ダンケルクにおけるイギリス兵の救出はイギリス国民の士気を精神的に後押しし、彼らにはまだドイツの侵略に対抗する力が残っているとされ、ドイツとの和平を模索する動きにも終止符がうたれた。救出されたイギリス兵の大部分はイギリス本土の守備にまわされた。侵略の兆候が見えなくなると、彼らは中東その他の地域へ派遣され、1944年にフランスに帰ってくる時の陸軍の中核となっていた。カール・デーニッツのみならず、エーリッヒ・フォン・マンシュタインハインツ・グデーリアンなど数名のドイツ軍高級将校も、ドイツ軍最高司令部が攻撃命令を出す時機を逸したため、英国遠征軍壊滅の失敗を認めた。これはドイツが西部戦線において犯した大きなミスの一つで、他にはマルタ島およびジブラルタルの占領失敗が挙げられる。

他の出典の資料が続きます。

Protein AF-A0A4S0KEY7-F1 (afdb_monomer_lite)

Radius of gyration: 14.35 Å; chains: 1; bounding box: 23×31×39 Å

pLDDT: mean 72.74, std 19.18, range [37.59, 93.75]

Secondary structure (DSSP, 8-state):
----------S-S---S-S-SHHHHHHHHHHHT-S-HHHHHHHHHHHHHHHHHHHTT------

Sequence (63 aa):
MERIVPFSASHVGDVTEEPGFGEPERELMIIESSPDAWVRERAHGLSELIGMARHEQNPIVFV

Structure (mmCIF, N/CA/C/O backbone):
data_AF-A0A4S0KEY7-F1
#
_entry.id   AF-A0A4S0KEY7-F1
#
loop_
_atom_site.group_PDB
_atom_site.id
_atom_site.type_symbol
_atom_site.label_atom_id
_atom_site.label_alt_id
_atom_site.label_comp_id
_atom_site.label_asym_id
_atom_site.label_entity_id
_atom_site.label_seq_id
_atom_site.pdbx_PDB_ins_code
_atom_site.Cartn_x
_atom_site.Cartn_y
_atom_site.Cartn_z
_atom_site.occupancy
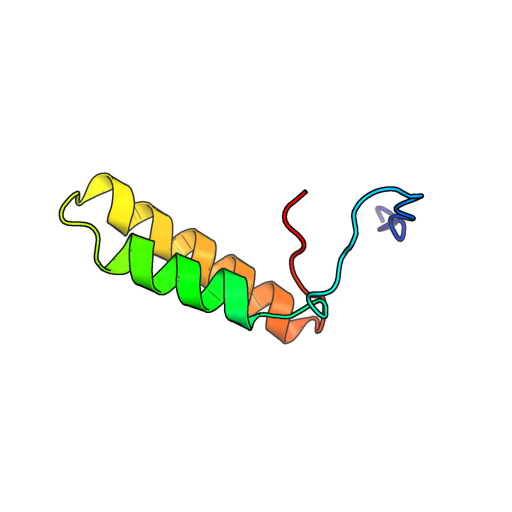_atom_site.B_iso_or_equiv
_atom_site.auth_seq_id
_atom_site.auth_comp_id
_atom_site.auth_asym_id
_atom_site.auth_atom_id
_atom_site.pdbx_PDB_model_num
ATOM 1 N N . MET A 1 1 ? -14.570 -25.351 12.980 1.00 37.75 1 MET A N 1
ATOM 2 C CA . MET A 1 1 ? -14.773 -23.958 13.426 1.00 37.75 1 MET A CA 1
ATOM 3 C C . MET A 1 1 ? -13.471 -23.515 14.060 1.00 37.75 1 MET A C 1
ATOM 5 O O . MET A 1 1 ? -13.214 -23.868 15.203 1.00 37.75 1 MET A O 1
ATOM 9 N N . GLU A 1 2 ? -12.593 -22.892 13.280 1.00 39.56 2 GLU A N 1
ATOM 10 C CA . GLU A 1 2 ? -11.292 -22.435 13.772 1.00 39.56 2 GLU A CA 1
ATOM 11 C C . GLU A 1 2 ? -11.459 -21.081 14.458 1.00 39.56 2 GLU A C 1
ATOM 13 O O . GLU A 1 2 ? -12.096 -20.165 13.943 1.00 39.56 2 GLU A O 1
ATOM 18 N N . ARG A 1 3 ? -10.967 -21.013 15.693 1.00 38.81 3 ARG A N 1
ATOM 19 C CA . ARG A 1 3 ? -11.122 -19.887 16.604 1.00 38.81 3 ARG A CA 1
ATOM 20 C C . ARG A 1 3 ? -10.081 -18.835 16.228 1.00 38.81 3 ARG A C 1
ATOM 22 O O . ARG A 1 3 ? -8.903 -19.040 16.504 1.00 38.81 3 ARG A O 1
ATOM 29 N N . ILE A 1 4 ? -10.507 -17.728 15.624 1.00 45.50 4 ILE A N 1
ATOM 30 C CA . ILE A 1 4 ? -9.661 -16.539 15.470 1.00 45.50 4 ILE A CA 1
ATOM 31 C C . ILE A 1 4 ? -9.327 -16.063 16.887 1.00 45.50 4 ILE A C 1
ATOM 33 O O . ILE A 1 4 ? -10.203 -15.642 17.643 1.00 45.50 4 ILE A O 1
ATOM 37 N N . VAL A 1 5 ? -8.077 -16.251 17.298 1.00 46.53 5 VAL A N 1
ATOM 38 C CA . VAL A 1 5 ? -7.566 -15.773 18.584 1.00 46.53 5 VAL A CA 1
ATOM 39 C C . VAL A 1 5 ? -7.199 -14.295 18.441 1.00 46.53 5 VAL A C 1
ATOM 41 O O . VAL A 1 5 ? -6.484 -13.957 17.499 1.00 46.53 5 VAL A O 1
ATOM 44 N N . PRO A 1 6 ? -7.650 -13.408 19.346 1.00 46.34 6 PRO A N 1
ATOM 45 C CA . PRO A 1 6 ? -7.171 -12.035 19.361 1.00 46.34 6 PRO A CA 1
ATOM 46 C C . PRO A 1 6 ? -5.685 -12.054 19.726 1.00 46.34 6 PRO A C 1
ATOM 48 O O . PRO A 1 6 ? -5.290 -12.539 20.788 1.00 46.34 6 PRO A O 1
ATOM 51 N N . PHE A 1 7 ? -4.859 -11.590 18.795 1.00 50.00 7 PHE A N 1
ATOM 52 C CA . PHE A 1 7 ? -3.419 -11.479 18.959 1.00 50.00 7 PHE A CA 1
ATOM 53 C C . PHE A 1 7 ? -3.112 -10.388 19.996 1.00 50.00 7 PHE A C 1
ATOM 55 O O . PHE A 1 7 ? -3.422 -9.218 19.789 1.00 50.00 7 PHE A O 1
ATOM 62 N N . SER A 1 8 ? -2.529 -10.770 21.136 1.00 46.88 8 SER A N 1
ATOM 63 C CA . SER A 1 8 ? -1.970 -9.824 22.108 1.00 46.88 8 SER A CA 1
ATOM 64 C C . SER A 1 8 ? -0.507 -9.553 21.768 1.00 46.88 8 SER A C 1
ATOM 66 O O . SER A 1 8 ? 0.362 -10.371 22.066 1.00 46.88 8 SER A O 1
ATOM 68 N N . ALA A 1 9 ? -0.233 -8.396 21.169 1.00 49.47 9 ALA A N 1
ATOM 69 C CA . ALA A 1 9 ? 1.122 -7.890 20.995 1.00 49.47 9 ALA A CA 1
ATOM 70 C C . ALA A 1 9 ? 1.614 -7.270 22.315 1.00 49.47 9 ALA A C 1
ATOM 72 O O . ALA A 1 9 ? 1.118 -6.236 22.759 1.00 49.47 9 ALA A O 1
ATOM 73 N N . SER A 1 10 ? 2.585 -7.916 22.960 1.00 42.97 10 SER A N 1
ATOM 74 C CA . SER A 1 10 ? 3.299 -7.386 24.123 1.00 42.97 10 SER A CA 1
ATOM 75 C C . SER A 1 10 ? 4.610 -6.734 23.673 1.00 42.97 10 SER A C 1
ATOM 77 O O . SER A 1 10 ? 5.585 -7.437 23.447 1.00 42.97 10 SER A O 1
ATOM 79 N N . HIS A 1 11 ? 4.602 -5.398 23.641 1.00 46.34 11 HIS A N 1
ATOM 80 C CA . HIS A 1 11 ? 5.718 -4.477 23.912 1.00 46.34 11 HIS A CA 1
ATOM 81 C C . HIS A 1 11 ? 6.990 -4.548 23.032 1.00 46.34 11 HIS A C 1
ATOM 83 O O . HIS A 1 11 ? 7.805 -5.455 23.165 1.00 46.34 11 HIS A O 1
ATOM 89 N N . VAL A 1 12 ? 7.214 -3.496 22.233 1.00 44.31 12 VAL A N 1
ATOM 90 C CA . VAL A 1 12 ? 8.342 -2.529 22.288 1.00 44.31 12 VAL A CA 1
ATOM 91 C C . VAL A 1 12 ? 8.484 -1.901 20.899 1.00 44.31 12 VAL A C 1
ATOM 93 O O . VAL A 1 12 ? 9.050 -2.479 19.979 1.00 44.31 12 VAL A O 1
ATOM 96 N N . GLY A 1 13 ? 7.962 -0.692 20.775 1.00 37.59 13 GLY A N 1
ATOM 97 C CA . GLY A 1 13 ? 8.079 0.169 19.610 1.00 37.59 13 GLY A CA 1
ATOM 98 C C . GLY A 1 13 ? 7.215 1.378 19.905 1.00 37.59 13 GLY A C 1
ATOM 99 O O . GLY A 1 13 ? 6.069 1.216 20.314 1.00 37.59 13 GLY A O 1
ATOM 100 N N . ASP A 1 14 ? 7.786 2.568 19.832 1.00 41.72 14 ASP A N 1
ATOM 101 C CA . ASP A 1 14 ? 7.098 3.833 20.065 1.00 41.72 14 ASP A CA 1
ATOM 102 C C . ASP A 1 14 ? 6.095 4.067 18.919 1.00 41.72 14 ASP A C 1
ATOM 104 O O . ASP A 1 14 ? 6.378 4.766 17.949 1.00 41.72 14 ASP A O 1
ATOM 108 N N . VAL A 1 15 ? 4.95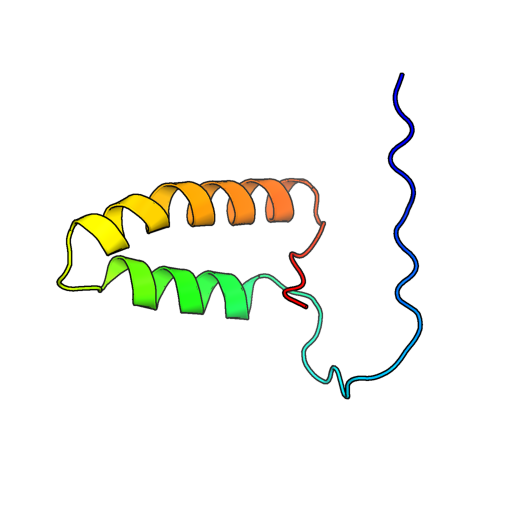7 3.365 18.965 1.00 49.72 15 VAL A N 1
ATOM 109 C CA . VAL A 1 15 ? 3.875 3.450 17.977 1.00 49.72 15 VAL A CA 1
ATOM 110 C C . VAL A 1 15 ? 3.106 4.732 18.274 1.00 49.72 15 VAL A C 1
ATOM 112 O O . VAL A 1 15 ? 2.115 4.742 19.001 1.00 49.72 15 VAL A O 1
ATOM 115 N N . THR A 1 16 ? 3.628 5.843 17.763 1.00 45.28 16 THR A N 1
ATOM 116 C CA . THR A 1 16 ? 2.925 7.132 17.744 1.00 45.28 16 THR A CA 1
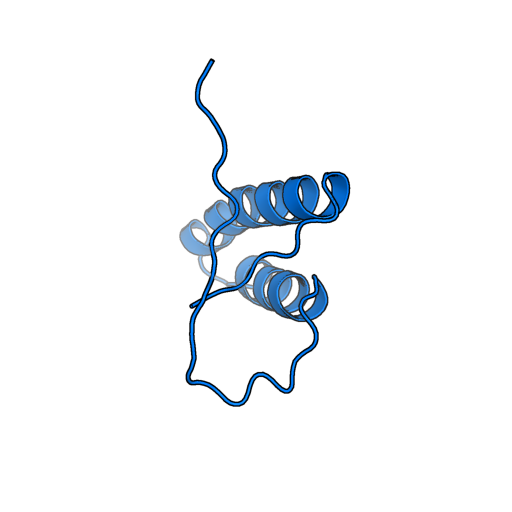ATOM 117 C C . THR A 1 16 ? 1.953 7.243 16.568 1.00 45.28 16 THR A C 1
ATOM 119 O O . THR A 1 16 ? 1.194 8.208 16.502 1.00 45.28 16 THR A O 1
ATOM 122 N N . GLU A 1 17 ? 1.917 6.256 15.670 1.00 52.16 17 GLU A N 1
ATOM 123 C CA . GLU A 1 17 ? 0.960 6.214 14.568 1.00 52.16 17 GLU A CA 1
ATOM 124 C C . GLU A 1 17 ? -0.276 5.418 14.987 1.00 52.16 17 GLU A C 1
ATOM 126 O O . GLU A 1 17 ? -0.218 4.221 15.270 1.00 52.16 17 GLU A O 1
ATOM 131 N N . GLU A 1 18 ? -1.408 6.117 15.099 1.00 53.22 18 GLU A N 1
ATOM 132 C CA . GLU A 1 18 ? -2.700 5.483 15.342 1.00 53.22 18 GLU A CA 1
ATOM 133 C C . GLU A 1 18 ? -2.926 4.368 14.307 1.00 53.22 18 GLU A C 1
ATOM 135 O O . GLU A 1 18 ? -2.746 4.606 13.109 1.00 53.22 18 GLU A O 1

100,000名以上の救出されたフランス兵は、速やかに、かつ効果的にイギリスの南西部の様々なキャンプへ送られ、本国に送還されるまで一時的に滞在した[11]。のちにイギリスの船舶はフランス兵を、ブレストシェルブールその他ノルマンディーおよびブルターニュ半島の港へ運び、帰還した兵の半数ほどが休戦までにドイツ戦線に展開した[12]

フランスでは、イギリス海軍がイギリス軍の撤退を優先し、その代償をフランスが負わされたことを激しく恨んだ。フランス軍のフランソワ・ダルラン将軍は当初、イギリス軍が優先されるべきだと命じたが、5月31日にチャーチルがパリでの会談で干渉し、撤退は平等に行い、イギリス軍が殿軍を担うよう命じた[13]。最終的に数千のフランス軍が投降したが、6月4日に26,175人のフランス人を連れてくるために撤退は一日だけ延長された。

イギリス政府は、ダンケルクでの軍需品の膨大な損失を補填するための財政負担をアメリカに依存し、後のレンドリース法成立につながることになる。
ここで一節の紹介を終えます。